═══ Entries provided ═══

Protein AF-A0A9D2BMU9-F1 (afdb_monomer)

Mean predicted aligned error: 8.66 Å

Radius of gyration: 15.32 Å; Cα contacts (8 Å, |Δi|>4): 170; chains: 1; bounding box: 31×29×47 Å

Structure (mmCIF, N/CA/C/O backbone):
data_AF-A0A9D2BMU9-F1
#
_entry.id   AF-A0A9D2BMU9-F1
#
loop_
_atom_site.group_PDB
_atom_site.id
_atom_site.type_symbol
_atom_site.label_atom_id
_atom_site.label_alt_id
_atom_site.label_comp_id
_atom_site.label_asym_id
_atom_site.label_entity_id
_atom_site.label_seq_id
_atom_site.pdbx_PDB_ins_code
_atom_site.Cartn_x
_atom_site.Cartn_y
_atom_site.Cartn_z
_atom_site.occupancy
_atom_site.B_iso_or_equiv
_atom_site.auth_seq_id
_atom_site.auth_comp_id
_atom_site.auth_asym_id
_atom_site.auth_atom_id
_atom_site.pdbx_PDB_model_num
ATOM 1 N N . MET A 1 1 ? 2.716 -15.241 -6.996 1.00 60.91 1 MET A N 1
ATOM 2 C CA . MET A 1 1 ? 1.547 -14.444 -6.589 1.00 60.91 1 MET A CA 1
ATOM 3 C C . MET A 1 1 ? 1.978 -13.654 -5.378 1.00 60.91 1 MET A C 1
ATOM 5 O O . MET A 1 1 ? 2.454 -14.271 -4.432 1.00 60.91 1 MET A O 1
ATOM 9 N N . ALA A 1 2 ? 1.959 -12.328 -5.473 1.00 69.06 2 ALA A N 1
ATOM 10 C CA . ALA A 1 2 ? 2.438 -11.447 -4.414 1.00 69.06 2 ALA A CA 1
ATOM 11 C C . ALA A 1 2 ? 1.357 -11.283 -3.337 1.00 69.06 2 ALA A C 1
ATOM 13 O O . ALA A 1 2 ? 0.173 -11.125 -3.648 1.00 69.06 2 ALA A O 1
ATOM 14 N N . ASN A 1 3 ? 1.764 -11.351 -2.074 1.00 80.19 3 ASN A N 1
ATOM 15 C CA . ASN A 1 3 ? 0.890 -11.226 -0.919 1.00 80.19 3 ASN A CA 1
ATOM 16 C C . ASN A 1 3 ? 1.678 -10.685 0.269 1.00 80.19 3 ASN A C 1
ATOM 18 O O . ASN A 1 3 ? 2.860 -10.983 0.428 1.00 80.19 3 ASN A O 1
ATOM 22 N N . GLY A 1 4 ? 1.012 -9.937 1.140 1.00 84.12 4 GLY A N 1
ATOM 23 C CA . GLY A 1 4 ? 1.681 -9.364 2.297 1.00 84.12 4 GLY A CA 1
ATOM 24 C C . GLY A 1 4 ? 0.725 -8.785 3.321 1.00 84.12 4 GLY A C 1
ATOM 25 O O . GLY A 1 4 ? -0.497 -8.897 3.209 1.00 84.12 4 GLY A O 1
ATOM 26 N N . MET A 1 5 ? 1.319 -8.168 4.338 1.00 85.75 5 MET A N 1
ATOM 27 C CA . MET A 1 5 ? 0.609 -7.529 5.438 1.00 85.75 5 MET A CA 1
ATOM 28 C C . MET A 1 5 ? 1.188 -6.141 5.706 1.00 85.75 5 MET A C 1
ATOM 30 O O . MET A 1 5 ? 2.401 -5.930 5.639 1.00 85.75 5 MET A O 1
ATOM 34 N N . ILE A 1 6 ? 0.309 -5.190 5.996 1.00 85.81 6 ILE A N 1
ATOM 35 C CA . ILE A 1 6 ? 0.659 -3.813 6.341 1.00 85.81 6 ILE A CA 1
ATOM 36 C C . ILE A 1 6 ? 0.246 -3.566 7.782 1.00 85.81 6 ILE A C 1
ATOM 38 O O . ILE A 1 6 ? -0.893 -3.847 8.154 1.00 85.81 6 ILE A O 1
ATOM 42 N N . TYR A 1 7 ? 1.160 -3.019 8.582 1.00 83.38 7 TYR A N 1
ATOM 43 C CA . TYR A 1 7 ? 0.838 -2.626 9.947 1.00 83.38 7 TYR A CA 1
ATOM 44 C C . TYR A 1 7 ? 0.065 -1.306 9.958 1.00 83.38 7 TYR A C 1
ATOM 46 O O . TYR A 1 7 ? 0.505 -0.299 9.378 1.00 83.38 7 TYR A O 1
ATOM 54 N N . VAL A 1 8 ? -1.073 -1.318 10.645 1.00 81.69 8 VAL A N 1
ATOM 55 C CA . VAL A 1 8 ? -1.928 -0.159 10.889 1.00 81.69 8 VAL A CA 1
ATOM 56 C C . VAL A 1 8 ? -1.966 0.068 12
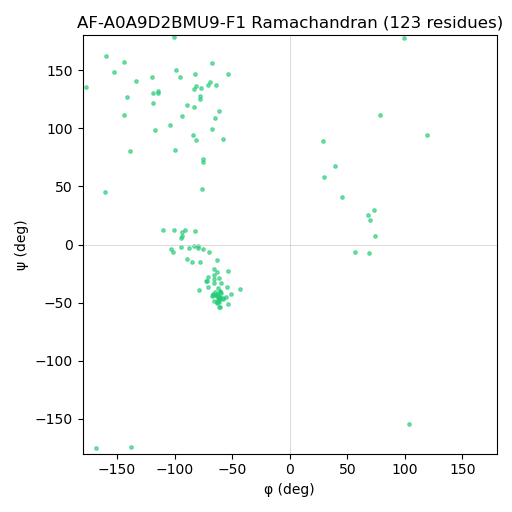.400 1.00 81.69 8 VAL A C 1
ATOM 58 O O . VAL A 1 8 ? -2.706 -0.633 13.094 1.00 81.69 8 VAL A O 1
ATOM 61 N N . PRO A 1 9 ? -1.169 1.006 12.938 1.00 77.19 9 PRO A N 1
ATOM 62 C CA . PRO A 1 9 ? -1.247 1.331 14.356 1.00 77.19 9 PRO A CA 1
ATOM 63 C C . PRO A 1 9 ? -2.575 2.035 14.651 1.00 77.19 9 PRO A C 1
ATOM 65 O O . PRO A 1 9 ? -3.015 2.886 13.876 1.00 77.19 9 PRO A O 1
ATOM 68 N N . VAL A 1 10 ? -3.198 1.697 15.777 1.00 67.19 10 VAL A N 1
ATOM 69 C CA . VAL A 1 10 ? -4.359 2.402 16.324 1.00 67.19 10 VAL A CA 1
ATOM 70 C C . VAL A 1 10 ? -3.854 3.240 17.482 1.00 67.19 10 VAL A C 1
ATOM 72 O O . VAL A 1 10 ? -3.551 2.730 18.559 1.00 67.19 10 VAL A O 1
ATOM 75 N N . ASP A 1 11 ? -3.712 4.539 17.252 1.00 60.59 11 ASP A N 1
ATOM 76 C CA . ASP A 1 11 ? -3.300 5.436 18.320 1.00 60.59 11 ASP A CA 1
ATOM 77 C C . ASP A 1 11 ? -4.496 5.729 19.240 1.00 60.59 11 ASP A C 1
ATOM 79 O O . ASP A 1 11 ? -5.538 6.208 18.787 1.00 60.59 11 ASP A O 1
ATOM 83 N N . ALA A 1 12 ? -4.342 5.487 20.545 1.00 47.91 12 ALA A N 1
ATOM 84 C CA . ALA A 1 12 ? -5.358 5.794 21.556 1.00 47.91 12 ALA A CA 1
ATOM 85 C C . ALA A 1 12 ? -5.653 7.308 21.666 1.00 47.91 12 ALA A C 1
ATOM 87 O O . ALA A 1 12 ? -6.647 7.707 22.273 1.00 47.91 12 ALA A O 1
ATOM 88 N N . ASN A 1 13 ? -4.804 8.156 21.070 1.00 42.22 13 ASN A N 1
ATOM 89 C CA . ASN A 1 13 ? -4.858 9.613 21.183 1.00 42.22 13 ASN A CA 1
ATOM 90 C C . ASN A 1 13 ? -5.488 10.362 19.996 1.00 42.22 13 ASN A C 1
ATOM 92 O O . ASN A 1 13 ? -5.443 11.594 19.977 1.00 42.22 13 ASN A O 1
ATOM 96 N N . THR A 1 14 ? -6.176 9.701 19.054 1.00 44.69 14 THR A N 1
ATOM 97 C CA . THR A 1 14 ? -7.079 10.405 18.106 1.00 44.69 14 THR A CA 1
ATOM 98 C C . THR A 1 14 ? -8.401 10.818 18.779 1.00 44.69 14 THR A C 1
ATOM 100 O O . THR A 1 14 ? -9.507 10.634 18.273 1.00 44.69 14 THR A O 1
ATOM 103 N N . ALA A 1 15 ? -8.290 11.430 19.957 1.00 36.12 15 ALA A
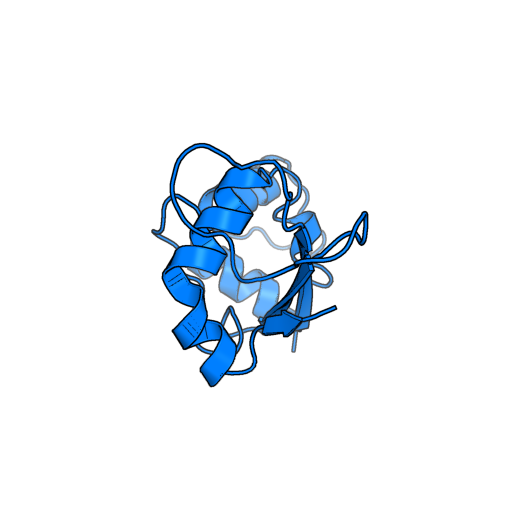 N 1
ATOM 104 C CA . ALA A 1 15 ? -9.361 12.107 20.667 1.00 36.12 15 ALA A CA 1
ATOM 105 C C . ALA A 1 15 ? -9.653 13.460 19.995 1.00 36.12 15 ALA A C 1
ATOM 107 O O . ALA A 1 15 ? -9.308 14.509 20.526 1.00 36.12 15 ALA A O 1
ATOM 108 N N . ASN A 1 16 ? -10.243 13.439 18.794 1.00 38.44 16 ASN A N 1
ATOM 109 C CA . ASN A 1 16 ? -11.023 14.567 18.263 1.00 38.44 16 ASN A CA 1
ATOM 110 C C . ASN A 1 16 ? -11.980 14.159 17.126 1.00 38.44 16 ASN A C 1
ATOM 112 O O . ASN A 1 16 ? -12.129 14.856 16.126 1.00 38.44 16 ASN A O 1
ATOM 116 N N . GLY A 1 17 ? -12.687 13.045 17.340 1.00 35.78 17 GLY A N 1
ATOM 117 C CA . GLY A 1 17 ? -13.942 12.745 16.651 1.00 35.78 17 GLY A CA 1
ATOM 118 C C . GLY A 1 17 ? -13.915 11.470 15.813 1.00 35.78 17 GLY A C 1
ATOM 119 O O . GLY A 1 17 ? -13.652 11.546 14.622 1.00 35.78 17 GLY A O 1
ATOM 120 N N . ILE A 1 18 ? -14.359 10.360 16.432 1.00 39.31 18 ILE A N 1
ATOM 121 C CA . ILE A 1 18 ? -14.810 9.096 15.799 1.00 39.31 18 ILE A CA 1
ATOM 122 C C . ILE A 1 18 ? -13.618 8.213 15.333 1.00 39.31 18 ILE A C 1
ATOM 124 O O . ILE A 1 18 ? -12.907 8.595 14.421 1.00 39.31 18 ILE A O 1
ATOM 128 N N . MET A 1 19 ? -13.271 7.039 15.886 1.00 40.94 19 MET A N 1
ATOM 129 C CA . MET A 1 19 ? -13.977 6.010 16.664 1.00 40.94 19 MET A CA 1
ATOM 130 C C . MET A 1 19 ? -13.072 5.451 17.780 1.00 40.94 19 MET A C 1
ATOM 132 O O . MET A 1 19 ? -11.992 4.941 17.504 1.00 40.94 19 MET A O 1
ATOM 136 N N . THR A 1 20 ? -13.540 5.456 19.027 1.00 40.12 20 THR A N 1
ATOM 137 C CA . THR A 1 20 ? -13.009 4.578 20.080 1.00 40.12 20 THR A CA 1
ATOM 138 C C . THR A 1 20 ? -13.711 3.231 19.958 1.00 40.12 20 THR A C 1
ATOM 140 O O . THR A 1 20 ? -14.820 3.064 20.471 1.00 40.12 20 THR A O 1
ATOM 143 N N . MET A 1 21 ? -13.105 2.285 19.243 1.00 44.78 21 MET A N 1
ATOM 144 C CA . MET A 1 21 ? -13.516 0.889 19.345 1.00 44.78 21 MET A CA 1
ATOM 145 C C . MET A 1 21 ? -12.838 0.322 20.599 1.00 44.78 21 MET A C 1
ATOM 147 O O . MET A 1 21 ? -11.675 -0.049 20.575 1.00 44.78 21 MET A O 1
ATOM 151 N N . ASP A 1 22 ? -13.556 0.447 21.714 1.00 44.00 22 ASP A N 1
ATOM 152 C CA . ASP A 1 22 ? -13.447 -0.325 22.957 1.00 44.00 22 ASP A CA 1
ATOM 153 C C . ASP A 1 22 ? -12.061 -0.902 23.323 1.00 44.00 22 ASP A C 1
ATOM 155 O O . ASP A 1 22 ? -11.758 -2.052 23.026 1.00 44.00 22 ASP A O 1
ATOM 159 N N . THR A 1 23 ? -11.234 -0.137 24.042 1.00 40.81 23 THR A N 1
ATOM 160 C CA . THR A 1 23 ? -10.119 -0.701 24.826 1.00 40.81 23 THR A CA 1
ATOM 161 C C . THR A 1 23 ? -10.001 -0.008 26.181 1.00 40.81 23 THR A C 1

═══
═══ Entries provided ═══

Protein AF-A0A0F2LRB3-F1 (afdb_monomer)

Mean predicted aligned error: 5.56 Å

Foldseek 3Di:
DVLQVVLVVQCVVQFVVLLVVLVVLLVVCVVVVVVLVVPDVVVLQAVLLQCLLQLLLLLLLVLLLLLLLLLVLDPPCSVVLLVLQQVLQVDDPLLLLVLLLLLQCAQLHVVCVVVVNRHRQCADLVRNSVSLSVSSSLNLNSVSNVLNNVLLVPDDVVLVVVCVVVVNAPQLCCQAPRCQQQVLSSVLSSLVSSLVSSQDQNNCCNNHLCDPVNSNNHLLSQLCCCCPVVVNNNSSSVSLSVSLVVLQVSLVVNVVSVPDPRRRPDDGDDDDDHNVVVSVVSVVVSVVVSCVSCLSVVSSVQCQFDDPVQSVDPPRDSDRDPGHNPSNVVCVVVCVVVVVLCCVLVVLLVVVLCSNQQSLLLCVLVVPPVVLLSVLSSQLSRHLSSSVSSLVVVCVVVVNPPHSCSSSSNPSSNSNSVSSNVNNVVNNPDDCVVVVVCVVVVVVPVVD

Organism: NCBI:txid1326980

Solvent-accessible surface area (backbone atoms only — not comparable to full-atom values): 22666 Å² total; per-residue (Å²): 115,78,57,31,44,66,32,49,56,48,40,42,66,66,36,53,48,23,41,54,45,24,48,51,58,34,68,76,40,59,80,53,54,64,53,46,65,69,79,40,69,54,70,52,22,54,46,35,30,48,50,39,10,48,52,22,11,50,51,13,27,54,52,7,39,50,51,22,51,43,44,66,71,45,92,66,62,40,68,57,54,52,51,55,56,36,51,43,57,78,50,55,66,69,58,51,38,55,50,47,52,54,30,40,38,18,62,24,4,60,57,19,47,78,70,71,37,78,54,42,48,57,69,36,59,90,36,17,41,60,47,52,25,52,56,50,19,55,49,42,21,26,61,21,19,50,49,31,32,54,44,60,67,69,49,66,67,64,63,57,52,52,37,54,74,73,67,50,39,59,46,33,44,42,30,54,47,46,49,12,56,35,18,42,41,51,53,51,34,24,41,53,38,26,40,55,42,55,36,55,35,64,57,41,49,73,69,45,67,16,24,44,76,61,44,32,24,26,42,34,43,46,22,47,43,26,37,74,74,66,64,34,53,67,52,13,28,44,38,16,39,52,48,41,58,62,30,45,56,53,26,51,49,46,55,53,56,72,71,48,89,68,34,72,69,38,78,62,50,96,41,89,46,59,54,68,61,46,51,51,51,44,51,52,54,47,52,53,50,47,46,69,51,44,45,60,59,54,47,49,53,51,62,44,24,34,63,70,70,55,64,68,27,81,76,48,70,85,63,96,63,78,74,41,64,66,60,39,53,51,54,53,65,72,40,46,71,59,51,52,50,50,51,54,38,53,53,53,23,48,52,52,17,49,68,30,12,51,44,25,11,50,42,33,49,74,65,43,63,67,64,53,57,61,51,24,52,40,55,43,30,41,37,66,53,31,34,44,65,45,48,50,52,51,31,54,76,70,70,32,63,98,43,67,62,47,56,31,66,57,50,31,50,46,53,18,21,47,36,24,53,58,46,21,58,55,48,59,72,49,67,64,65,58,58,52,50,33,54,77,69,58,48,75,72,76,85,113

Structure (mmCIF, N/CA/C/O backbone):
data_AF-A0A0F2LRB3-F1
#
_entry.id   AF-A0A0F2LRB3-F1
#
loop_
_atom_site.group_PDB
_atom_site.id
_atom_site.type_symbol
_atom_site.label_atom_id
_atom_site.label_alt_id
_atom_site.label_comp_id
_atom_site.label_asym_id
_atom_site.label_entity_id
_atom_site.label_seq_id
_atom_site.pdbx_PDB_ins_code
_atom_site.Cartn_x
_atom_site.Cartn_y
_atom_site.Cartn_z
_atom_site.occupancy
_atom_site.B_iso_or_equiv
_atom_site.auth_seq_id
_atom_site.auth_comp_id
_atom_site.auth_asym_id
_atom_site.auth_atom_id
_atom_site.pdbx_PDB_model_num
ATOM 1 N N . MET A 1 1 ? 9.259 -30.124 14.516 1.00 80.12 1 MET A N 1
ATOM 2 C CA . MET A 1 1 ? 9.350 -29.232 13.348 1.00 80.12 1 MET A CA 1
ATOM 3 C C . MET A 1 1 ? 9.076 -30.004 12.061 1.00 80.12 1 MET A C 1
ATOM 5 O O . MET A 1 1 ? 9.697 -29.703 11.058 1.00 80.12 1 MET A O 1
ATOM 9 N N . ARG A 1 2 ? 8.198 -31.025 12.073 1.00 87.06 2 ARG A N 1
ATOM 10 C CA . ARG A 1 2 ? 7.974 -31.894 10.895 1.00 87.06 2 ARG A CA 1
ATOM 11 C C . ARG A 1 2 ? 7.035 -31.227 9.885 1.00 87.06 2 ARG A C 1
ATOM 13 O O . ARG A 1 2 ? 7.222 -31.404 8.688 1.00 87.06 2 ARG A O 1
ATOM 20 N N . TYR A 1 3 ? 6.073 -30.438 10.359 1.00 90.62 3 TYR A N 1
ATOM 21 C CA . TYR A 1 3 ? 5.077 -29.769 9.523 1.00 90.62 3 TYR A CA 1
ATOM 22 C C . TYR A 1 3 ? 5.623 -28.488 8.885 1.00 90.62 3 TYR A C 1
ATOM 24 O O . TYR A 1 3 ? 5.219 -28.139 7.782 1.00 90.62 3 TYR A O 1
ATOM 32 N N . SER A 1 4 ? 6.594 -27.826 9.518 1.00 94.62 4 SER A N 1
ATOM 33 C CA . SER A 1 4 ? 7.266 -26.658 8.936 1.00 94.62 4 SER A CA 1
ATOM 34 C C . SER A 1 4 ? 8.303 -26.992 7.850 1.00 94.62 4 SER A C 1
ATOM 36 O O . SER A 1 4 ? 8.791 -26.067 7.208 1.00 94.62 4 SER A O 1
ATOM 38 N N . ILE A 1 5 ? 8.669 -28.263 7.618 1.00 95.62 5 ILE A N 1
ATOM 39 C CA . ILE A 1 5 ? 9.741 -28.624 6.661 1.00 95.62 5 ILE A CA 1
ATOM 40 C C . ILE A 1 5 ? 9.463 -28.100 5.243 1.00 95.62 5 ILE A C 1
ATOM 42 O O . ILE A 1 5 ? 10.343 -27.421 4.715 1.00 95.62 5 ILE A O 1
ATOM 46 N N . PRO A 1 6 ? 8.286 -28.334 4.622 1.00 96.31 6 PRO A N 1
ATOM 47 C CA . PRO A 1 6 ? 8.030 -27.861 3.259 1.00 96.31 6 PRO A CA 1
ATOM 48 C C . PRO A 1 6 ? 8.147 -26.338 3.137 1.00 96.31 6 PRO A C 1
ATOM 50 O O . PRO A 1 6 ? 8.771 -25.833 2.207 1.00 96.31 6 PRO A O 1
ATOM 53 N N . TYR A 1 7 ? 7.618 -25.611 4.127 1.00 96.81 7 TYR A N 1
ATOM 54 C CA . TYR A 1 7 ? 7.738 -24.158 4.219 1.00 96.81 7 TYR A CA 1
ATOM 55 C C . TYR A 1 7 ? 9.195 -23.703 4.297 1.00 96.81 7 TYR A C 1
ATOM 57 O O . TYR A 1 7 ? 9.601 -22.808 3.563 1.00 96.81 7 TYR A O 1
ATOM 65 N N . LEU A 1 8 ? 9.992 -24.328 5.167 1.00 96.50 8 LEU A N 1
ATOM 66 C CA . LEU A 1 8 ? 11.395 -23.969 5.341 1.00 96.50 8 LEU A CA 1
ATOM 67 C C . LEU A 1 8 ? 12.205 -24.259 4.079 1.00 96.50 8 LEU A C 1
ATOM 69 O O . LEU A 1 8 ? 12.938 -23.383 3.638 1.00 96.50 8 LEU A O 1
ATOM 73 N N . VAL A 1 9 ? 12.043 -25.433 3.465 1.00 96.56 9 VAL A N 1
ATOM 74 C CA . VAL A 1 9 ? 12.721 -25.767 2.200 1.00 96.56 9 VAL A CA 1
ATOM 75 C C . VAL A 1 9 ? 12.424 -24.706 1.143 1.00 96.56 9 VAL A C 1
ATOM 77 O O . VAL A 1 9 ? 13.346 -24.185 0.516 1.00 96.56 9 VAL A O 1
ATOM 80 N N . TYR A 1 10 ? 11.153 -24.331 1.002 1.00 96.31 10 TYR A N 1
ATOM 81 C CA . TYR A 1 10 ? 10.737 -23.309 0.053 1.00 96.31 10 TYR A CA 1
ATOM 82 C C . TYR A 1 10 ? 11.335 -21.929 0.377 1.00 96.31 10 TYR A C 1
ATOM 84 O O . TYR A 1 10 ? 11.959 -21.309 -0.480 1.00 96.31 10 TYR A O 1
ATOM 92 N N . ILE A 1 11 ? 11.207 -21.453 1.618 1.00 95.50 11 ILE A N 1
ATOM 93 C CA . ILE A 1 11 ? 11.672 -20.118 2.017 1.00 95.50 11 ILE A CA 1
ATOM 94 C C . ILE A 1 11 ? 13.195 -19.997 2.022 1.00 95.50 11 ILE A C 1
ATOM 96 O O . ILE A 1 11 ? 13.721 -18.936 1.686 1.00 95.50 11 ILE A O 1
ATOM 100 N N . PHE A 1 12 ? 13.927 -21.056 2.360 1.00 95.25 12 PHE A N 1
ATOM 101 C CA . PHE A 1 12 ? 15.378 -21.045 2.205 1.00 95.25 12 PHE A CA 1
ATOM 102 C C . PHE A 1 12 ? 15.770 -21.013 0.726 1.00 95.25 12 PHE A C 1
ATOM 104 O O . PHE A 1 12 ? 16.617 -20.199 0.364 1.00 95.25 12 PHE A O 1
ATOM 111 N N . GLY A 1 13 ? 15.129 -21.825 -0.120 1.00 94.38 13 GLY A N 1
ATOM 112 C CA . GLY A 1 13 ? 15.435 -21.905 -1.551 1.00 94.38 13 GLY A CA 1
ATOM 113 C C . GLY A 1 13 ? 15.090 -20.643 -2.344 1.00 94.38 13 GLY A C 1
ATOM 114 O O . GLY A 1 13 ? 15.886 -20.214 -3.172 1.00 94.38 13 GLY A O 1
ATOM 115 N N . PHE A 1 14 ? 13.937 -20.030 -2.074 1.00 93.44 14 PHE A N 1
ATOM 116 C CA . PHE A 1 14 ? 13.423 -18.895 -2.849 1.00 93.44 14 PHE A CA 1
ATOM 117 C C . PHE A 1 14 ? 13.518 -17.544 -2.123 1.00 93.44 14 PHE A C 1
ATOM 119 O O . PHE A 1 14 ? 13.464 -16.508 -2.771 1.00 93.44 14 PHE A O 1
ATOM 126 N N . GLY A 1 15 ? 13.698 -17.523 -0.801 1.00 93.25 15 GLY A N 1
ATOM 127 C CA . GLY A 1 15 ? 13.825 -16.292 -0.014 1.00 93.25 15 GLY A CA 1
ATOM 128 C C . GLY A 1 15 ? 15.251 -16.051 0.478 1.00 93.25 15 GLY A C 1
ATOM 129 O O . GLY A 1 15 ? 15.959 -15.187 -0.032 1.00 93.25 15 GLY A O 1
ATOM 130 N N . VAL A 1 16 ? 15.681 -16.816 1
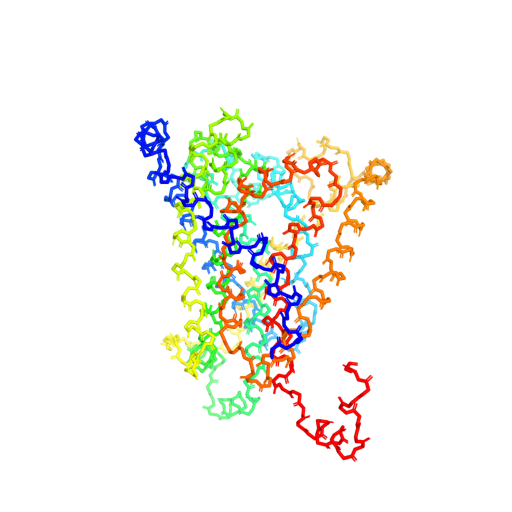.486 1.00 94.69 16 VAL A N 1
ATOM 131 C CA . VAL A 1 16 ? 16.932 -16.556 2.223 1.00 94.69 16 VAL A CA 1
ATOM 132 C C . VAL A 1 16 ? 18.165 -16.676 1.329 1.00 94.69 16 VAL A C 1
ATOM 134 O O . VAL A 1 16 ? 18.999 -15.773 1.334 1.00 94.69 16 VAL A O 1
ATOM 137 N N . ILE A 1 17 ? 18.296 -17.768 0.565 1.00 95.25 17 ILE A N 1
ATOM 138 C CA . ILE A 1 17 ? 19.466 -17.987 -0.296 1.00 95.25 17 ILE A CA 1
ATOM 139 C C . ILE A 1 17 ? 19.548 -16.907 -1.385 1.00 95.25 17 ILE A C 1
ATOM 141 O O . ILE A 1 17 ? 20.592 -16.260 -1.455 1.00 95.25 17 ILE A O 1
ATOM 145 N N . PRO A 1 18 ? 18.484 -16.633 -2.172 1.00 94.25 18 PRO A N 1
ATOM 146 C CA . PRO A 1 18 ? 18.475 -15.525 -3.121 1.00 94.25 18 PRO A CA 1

═══

Directions for this task: Above are the records; repeat exactly the lines from the one holding "Protein AF-A0A9D2BMU9-F1 (afdb_monomer)" down to the one holding "ATOM 11 C C . ALA", end lines included.

Final answer:
Protein AF-A0A9D2BMU9-F1 (afdb_monomer)

Mean predicted aligned error: 8.66 Å

Radius of gyration: 15.32 Å; Cα contacts (8 Å, |Δi|>4): 170; chains: 1; bounding box: 31×29×47 Å

Structure (mmCIF, N/CA/C/O backbone):
data_AF-A0A9D2BMU9-F1
#
_entry.id   AF-A0A9D2BMU9-F1
#
loop_
_atom_site.group_PDB
_atom_site.id
_atom_site.type_symbol
_atom_site.label_atom_id
_atom_site.label_alt_id
_atom_site.label_comp_id
_atom_site.label_asym_id
_atom_site.label_entity_id
_atom_site.label_seq_id
_atom_site.pdbx_PDB_ins_code
_atom_site.Cartn_x
_atom_site.Cartn_y
_atom_site.Cartn_z
_atom_site.occupancy
_atom_site.B_iso_or_equiv
_atom_site.auth_seq_id
_atom_site.auth_comp_id
_atom_site.auth_asym_id
_atom_site.auth_atom_id
_atom_site.pdbx_PDB_model_num
ATOM 1 N N . MET A 1 1 ? 2.716 -15.241 -6.996 1.00 60.91 1 MET A N 1
ATOM 2 C CA . MET A 1 1 ? 1.547 -14.444 -6.589 1.00 60.91 1 MET A CA 1
ATOM 3 C C . MET A 1 1 ? 1.978 -13.654 -5.378 1.00 60.91 1 MET A C 1
ATOM 5 O O . MET A 1 1 ? 2.454 -14.271 -4.432 1.00 60.91 1 MET A O 1
ATOM 9 N N . ALA A 1 2 ? 1.959 -12.328 -5.473 1.00 69.06 2 ALA A N 1
ATOM 10 C CA . ALA A 1 2 ? 2.438 -11.447 -4.414 1.00 69.06 2 ALA A CA 1
ATOM 11 C C . ALA A 1 2 ? 1.357 -11.283 -3.337 1.00 69.06 2 ALA A C 1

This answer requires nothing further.